Sindrome siriana Il presidente deposto ha negato di essere fuggito dalla Siria e afferma che la Russia gli ha imposto la partenza per Mosca
Forze militari israeliane pattugliano le linee con la Siria sul Golan – Atef Safadi Epa
A poco serviranno gli ammonimenti soft della Germania a Israele a cui Berlino ha chiesto ieri di rinunciare ai suoi piani appena annunciati per raddoppiare il numero dei coloni nelle Alture del Golan siriano occupato. Il governo Netanyahu procederà incontrastato con il suo programma di colonizzazione, sfruttando ancora le opportunità che l’attuale quadro mediorientale gli sta offrendo. Non mancando allo stesso tempo di indirizzare i suoi cacciabombardieri contro altri paesi della regione per «ragioni di sicurezza». Nella notte tra domenica e lunedì, l’aviazione israeliana ha lanciato almeno 20 attacchi (70 in 48 ore) devastanti in Siria, «da far tremare la terra» hanno riferito testimoni, colpendo la zona di Tartus sulla costa siriana, oltre alle regioni di Hama e Homs. Gli obiettivi, ha detto Tel Aviv, sono stati depositi di armi, missili, munizioni, ma in Siria parlando di danni gravi anche a infrastrutture civili. Nell’ultima settimana Israele ha effettuato centinaia di attacchi azzerando le forze armate siriane.
Dopo aver occupato con le sue truppe, approfittando della caduta di Bashar Assad, la «zona cuscinetto» sulle linee di armistizio del 1973-74 con la Siria, Netanyahu e i suoi ministri hanno dato seguito al piano messo a punto dall’ex premier Naftali Bennett (ultranazionalista religioso) per portare a 50mila entro il 2025-26 (raddoppiando il numero attuale), i coloni nei 1200 kmq di territorio siriano che Israele ha occupato nel 1967 durante la Guerra dei Sei Giorni e che si è annesso unilateralmente nel 1981. Annessione riconosciuta da Donald Trump nel 2019, un passo che l’Amministrazione Biden non ha mai messo in discussione. Poco dopo aver preso il suo incarico nel 2021, il segretario di Stato Antony Blinken dichiarò alla Cnn che il controllo del Golan rimane di «grande importanza per la sicurezza di Israele».

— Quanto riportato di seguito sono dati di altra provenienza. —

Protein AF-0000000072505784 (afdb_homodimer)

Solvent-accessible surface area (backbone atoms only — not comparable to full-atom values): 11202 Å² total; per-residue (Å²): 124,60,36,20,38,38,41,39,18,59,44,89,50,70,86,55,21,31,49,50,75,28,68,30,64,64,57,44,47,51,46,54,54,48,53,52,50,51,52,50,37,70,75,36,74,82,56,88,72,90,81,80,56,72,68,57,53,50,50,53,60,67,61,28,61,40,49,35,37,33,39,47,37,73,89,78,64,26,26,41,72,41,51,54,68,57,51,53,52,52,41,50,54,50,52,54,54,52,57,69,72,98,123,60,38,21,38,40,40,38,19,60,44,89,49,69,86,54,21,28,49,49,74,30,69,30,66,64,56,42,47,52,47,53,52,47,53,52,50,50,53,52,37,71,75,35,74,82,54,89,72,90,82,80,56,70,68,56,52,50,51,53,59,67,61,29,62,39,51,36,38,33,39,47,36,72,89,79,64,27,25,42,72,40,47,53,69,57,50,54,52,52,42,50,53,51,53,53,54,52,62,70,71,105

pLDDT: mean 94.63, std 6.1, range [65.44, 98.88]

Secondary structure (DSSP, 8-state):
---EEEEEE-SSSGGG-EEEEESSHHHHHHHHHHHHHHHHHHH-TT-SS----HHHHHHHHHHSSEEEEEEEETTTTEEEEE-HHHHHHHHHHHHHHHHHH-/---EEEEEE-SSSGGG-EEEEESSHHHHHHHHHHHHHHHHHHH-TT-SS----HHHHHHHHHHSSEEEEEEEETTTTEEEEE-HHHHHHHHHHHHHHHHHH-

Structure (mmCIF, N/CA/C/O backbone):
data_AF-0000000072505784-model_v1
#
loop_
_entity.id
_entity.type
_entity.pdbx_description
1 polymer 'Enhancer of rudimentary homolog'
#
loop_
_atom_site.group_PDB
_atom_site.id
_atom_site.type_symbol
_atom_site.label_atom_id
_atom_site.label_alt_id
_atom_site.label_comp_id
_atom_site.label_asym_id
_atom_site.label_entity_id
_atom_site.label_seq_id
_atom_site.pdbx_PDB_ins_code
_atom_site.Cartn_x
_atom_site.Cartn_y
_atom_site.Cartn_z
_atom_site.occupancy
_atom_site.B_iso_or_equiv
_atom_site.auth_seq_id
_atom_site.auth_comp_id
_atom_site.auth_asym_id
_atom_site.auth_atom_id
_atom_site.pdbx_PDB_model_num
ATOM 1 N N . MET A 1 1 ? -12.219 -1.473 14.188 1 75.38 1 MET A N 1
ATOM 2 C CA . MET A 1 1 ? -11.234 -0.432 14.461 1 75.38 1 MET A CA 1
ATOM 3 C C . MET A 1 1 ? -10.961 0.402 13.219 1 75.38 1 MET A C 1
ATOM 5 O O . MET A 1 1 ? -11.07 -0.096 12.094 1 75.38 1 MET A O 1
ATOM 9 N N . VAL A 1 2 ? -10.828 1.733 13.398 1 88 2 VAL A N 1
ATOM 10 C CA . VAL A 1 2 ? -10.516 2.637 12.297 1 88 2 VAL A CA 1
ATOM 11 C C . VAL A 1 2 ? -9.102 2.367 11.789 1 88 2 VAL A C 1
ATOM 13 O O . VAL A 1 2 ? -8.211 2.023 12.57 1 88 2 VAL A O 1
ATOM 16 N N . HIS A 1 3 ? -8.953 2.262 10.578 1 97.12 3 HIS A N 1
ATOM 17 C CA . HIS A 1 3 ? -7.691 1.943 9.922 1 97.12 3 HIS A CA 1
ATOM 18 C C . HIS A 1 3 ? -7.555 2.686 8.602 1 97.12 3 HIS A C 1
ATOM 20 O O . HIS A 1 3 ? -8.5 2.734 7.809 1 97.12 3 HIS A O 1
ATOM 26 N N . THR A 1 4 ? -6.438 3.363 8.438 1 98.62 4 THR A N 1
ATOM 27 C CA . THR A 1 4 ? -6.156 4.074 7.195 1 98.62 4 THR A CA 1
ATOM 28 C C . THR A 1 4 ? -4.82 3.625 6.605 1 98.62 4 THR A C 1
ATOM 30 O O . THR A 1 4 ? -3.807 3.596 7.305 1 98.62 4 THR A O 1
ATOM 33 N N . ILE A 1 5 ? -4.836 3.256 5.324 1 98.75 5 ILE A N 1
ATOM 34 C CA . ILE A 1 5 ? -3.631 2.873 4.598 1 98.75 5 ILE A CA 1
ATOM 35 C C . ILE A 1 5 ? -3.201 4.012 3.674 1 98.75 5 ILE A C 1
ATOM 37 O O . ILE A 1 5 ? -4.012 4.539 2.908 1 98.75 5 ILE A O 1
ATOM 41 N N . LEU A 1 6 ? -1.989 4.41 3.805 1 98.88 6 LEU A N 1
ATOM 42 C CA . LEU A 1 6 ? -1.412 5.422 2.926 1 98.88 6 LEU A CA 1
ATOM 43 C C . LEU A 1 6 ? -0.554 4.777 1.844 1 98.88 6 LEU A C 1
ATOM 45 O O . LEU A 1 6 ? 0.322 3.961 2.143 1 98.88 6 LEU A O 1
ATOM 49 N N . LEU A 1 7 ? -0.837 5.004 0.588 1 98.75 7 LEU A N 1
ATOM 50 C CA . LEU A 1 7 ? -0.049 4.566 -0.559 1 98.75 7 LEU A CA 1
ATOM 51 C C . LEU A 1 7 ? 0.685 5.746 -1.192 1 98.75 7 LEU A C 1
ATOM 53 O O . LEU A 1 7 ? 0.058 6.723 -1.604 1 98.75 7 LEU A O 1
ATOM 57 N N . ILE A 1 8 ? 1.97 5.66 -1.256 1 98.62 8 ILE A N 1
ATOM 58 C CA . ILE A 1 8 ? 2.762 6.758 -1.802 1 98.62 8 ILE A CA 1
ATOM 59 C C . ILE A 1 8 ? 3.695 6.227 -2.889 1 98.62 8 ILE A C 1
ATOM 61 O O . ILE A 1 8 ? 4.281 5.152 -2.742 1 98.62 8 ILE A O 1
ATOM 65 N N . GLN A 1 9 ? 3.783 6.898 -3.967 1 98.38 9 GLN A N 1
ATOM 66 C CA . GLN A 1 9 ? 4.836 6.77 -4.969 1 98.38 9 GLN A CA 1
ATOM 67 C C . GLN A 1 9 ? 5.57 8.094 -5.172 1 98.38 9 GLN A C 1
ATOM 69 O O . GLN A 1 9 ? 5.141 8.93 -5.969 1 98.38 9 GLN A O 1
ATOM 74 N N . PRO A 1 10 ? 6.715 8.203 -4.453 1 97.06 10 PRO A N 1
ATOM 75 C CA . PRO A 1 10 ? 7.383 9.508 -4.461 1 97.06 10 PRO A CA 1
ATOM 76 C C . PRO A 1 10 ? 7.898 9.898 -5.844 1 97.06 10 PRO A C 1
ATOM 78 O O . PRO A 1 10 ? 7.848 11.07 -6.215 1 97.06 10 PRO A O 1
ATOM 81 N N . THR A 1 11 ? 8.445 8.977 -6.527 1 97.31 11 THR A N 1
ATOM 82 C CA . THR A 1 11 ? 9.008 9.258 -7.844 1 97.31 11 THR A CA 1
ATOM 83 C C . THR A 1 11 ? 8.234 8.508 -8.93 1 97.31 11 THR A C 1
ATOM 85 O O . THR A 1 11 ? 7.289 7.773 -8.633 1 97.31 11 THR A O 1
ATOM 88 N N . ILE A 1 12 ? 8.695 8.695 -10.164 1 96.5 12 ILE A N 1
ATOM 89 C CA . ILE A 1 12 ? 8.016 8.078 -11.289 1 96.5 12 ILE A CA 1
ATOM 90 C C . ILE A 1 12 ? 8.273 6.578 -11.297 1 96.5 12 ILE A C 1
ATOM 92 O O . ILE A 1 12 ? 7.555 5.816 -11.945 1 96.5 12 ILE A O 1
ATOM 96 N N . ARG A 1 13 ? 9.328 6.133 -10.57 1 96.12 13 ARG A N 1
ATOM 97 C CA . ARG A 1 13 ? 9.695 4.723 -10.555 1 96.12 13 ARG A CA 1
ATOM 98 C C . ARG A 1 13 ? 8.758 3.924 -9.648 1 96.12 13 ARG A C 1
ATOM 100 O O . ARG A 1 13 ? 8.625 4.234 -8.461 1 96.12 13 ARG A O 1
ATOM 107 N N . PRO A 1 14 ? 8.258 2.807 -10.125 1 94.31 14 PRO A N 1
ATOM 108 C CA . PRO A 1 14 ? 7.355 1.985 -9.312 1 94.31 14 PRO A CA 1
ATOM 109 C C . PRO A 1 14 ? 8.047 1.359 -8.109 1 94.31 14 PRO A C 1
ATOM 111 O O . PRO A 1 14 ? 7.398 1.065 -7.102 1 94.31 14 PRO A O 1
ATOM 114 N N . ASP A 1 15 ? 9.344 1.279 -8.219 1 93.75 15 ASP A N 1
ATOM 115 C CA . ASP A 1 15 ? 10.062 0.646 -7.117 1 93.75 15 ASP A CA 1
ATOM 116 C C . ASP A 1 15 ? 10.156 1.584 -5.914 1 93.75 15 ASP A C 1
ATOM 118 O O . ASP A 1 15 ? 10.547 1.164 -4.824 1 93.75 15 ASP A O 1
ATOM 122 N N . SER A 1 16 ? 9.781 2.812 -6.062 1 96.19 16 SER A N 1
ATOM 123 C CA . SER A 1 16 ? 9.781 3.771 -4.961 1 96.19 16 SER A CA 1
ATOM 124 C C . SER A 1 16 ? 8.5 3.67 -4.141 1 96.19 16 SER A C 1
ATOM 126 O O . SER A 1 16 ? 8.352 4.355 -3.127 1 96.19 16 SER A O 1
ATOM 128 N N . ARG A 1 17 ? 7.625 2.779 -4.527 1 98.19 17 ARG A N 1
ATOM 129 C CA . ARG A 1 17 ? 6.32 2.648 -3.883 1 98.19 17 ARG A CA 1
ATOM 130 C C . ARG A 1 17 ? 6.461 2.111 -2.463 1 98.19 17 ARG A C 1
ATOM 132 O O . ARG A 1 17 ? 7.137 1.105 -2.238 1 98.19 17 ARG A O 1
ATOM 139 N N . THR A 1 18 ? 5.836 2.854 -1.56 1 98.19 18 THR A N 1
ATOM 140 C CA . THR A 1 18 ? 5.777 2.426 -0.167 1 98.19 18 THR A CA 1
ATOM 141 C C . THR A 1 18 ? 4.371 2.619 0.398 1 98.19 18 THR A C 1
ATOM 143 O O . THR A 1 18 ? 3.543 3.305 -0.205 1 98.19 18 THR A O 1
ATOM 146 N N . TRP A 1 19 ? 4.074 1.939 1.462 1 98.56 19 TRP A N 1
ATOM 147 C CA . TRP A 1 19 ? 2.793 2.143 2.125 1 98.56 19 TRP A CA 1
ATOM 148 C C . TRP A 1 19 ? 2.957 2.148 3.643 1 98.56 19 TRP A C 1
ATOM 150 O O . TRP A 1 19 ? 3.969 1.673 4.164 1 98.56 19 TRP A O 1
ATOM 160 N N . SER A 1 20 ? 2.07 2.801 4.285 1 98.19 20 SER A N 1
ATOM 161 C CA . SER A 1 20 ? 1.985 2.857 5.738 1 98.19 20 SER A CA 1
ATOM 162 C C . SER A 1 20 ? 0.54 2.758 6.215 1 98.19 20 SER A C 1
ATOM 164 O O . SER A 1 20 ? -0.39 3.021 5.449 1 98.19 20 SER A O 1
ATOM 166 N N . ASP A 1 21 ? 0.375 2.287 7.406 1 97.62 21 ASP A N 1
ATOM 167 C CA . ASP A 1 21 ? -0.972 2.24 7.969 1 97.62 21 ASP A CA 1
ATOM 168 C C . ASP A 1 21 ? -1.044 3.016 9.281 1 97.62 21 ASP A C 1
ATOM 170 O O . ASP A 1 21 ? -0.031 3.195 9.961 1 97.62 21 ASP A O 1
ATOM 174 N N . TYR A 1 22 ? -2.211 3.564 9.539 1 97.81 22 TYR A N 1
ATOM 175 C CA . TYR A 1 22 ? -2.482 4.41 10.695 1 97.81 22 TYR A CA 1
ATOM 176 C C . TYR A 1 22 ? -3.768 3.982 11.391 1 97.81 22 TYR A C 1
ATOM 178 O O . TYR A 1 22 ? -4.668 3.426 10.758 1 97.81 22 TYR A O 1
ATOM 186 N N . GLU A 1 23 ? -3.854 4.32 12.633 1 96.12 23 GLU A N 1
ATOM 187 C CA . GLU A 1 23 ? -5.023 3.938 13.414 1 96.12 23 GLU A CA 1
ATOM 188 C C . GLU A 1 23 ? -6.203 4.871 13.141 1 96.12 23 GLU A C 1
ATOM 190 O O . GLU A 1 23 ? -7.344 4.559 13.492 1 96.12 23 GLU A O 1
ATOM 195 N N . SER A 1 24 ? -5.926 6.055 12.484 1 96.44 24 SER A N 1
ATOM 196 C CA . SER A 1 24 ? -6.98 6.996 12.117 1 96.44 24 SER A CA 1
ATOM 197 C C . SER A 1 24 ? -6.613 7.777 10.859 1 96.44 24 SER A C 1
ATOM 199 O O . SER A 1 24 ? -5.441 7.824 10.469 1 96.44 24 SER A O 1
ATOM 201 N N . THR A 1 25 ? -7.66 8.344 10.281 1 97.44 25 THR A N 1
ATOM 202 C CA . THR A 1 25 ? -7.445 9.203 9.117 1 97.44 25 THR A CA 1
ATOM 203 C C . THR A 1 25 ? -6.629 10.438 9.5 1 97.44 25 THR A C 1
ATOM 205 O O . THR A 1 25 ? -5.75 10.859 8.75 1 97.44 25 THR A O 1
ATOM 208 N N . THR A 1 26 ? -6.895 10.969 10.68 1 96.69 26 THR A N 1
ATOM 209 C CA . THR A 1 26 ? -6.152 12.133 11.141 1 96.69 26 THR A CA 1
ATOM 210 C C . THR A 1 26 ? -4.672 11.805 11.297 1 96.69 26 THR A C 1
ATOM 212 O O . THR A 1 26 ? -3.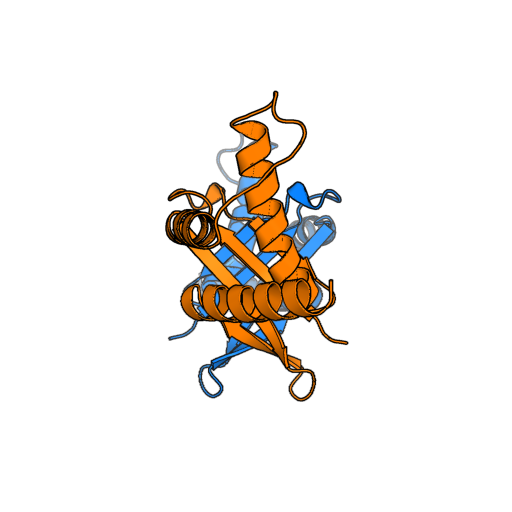811 12.594 10.891 1 96.69 26 THR A O 1
ATOM 215 N N . ASP A 1 27 ? -4.391 10.711 11.93 1 97.69 27 ASP A N 1
ATOM 216 C CA . ASP A 1 27 ? -3.006 10.273 12.062 1 97.69 27 ASP A CA 1
ATOM 217 C C . ASP A 1 27 ? -2.328 10.164 10.695 1 97.69 27 ASP A C 1
ATOM 219 O O . ASP A 1 27 ? -1.144 10.477 10.562 1 97.69 27 ASP A O 1
ATOM 223 N N . CYS A 1 28 ? -3.041 9.703 9.727 1 98.44 28 CYS A N 1
ATOM 224 C CA . CYS A 1 28 ? -2.518 9.555 8.375 1 98.44 28 CYS A CA 1
ATOM 225 C C . CYS A 1 28 ? -2.189 10.922 7.77 1 98.44 28 CYS A C 1
ATOM 227 O O . CYS A 1 28 ? -1.113 11.109 7.203 1 98.44 28 CYS A O 1
ATOM 229 N N . LEU A 1 29 ? -3.117 11.844 7.938 1 98.38 29 LEU A N 1
ATOM 230 C CA . LEU A 1 29 ? -2.904 13.188 7.41 1 98.38 29 LEU A CA 1
ATOM 231 C C . LEU A 1 29 ? -1.698 13.844 8.07 1 98.38 29 LEU A C 1
ATOM 233 O O . LEU A 1 29 ? -0.884 14.484 7.398 1 98.38 29 LEU A O 1
ATOM 237 N N . GLU A 1 30 ? -1.623 13.68 9.359 1 97.69 30 GLU A N 1
ATOM 238 C CA . GLU A 1 30 ? -0.454 14.18 10.078 1 97.69 30 GLU A CA 1
ATOM 239 C C . GLU A 1 30 ? 0.826 13.516 9.578 1 97.69 30 GLU A C 1
ATOM 241 O O . GLU A 1 30 ? 1.873 14.164 9.492 1 97.69 30 GLU A O 1
ATOM 246 N N . GLY A 1 31 ? 0.702 12.242 9.312 1 97.94 31 GLY A N 1
ATOM 247 C CA . GLY A 1 31 ? 1.839 11.523 8.758 1 97.94 31 GLY A CA 1
ATOM 248 C C . GLY A 1 31 ? 2.334 12.109 7.453 1 97.94 31 GLY A C 1
ATOM 249 O O . GLY A 1 31 ? 3.543 12.195 7.223 1 97.94 31 GLY A O 1
ATOM 250 N N . ILE A 1 32 ? 1.428 12.484 6.637 1 98.31 32 ILE A N 1
ATOM 251 C CA . ILE A 1 32 ? 1.788 13.102 5.367 1 98.31 32 ILE A CA 1
ATOM 252 C C . ILE A 1 32 ? 2.52 14.422 5.621 1 98.31 32 ILE A C 1
ATOM 254 O O . ILE A 1 32 ? 3.518 14.719 4.965 1 98.31 32 ILE A O 1
ATOM 258 N N . CYS A 1 33 ? 2.076 15.234 6.594 1 97.06 33 CYS A N 1
ATOM 259 C CA . CYS A 1 33 ? 2.764 16.469 6.961 1 97.06 33 CYS A CA 1
ATOM 260 C C . CYS A 1 33 ? 4.168 16.188 7.473 1 97.06 33 CYS A C 1
ATOM 262 O O . CYS A 1 33 ? 5.113 16.906 7.156 1 97.06 33 CYS A O 1
ATOM 264 N N . LYS A 1 34 ? 4.285 15.188 8.227 1 96 34 LYS A N 1
ATOM 265 C CA . LYS A 1 34 ? 5.594 14.812 8.758 1 96 34 LYS A CA 1
ATOM 266 C C . LYS A 1 34 ? 6.547 14.406 7.633 1 96 34 LYS A C 1
ATOM 268 O O . LYS A 1 34 ? 7.746 14.68 7.707 1 96 34 LYS A O 1
ATOM 273 N N . ILE A 1 35 ? 6.051 13.625 6.633 1 96.38 35 ILE A N 1
ATOM 274 C CA . ILE A 1 35 ? 6.867 13.25 5.484 1 96.38 35 ILE A CA 1
ATOM 275 C C . ILE A 1 35 ? 7.434 14.5 4.824 1 96.38 35 ILE A C 1
ATOM 277 O O . ILE A 1 35 ? 8.617 14.555 4.496 1 96.38 35 ILE A O 1
ATOM 281 N N . TYR A 1 36 ? 6.605 15.492 4.621 1 96.69 36 TYR A N 1
ATOM 282 C CA . TYR A 1 36 ? 7.043 16.75 4.027 1 96.69 36 TYR A CA 1
ATOM 283 C C . TYR A 1 36 ? 8.078 17.438 4.91 1 96.69 36 TYR A C 1
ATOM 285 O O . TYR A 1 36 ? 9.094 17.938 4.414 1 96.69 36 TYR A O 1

Netanyahu investirà subito circa 10 milioni di euro, il piano di Bennett invece ne prevede 300 nel corso di vari anni finalizzati alla costruzione di 7.300 abitazioni a Katzrin, la più importante delle colonie nel Golan, e di infrastrutture. Alle 36 colonie esistenti si aggiungeranno quelle di Asif e Matar e un insediamento che porterà il nome di Donald Trump. I 25mila drusi nel Golan che, per la maggior parte, si considerano sempre siriani e rifiutano l’occupazione israeliana, diventeranno una minoranza. Già oggi un simile numero di coloni vive sulle Alture che la Siria fino a due settimane fa ha sempre rivendicato, mentre non è chiaro l’orientamento dei nuovi padroni di Damasco.
Il jihadista «peace and love» Abu Mohammad Al Julani (Ahmed Shaara), leader di fatto del paese, ha chiesto a Israele di
fermare i bombardamenti aerei, aggiungendo subito dopo che la Siria non cerca la guerra con Tel Aviv. Nel frattempo, la zona demilitarizzata istituita nel 1974 è tutta nelle mani di Israele che nei giorni scorsi ha preso il resto delle Alture, in particolare lo strategico Jabal Sheikh (Monte Hermon) il punto più alto della zona e un luogo ideale per la sorveglianza sia della Siria che del Libano. E non è detto che Israele si fermi qui. Se si tiene conto che Netanyahu ha commentato nei giorni scorsi la caduta di Assad affermando «Qui è accaduto qualcosa di tettonico, un terremoto che non si è verificato nei 100 anni successivi all’accordo Sykes-Picot» e che i suoi alleati di estrema destra collocano l’espansionismo israeliano in un contesto religioso, non si può escludere che queste recenti occupazioni territoriali diventino permanenti come quella del Golan.
Non ha fatto riferimenti alle Alture e ai progetti israeliani in Siria, neanche Bashar Assad che ieri ha rilasciato le prime dichiarazioni dalla sua partenza/fuga dal paese. Le sue parole potrebbero aver generato irritazione al Cremlino. L’ormai ex presidente siriano ha affermato che la sua evacuazione da Damasco in Russia non è stata «premeditata», ma imposta da Mosca. «La mia partenza dalla Siria non era pianificata e non è avvenuta durante le ultime ore della battaglia, contrariamente ad alcune accuse», ha affermato Assad sul canale Telegram della presidenza precisando di non aver mai preso in considerazione l’idea di dimettersi o di fuggire. «Mosca – ha sostenuto – ha voluto un’immediata evacuazione la sera di domenica 8 dicembre», aggiungendo che la Siria è ormai «nelle mani dei terroristi».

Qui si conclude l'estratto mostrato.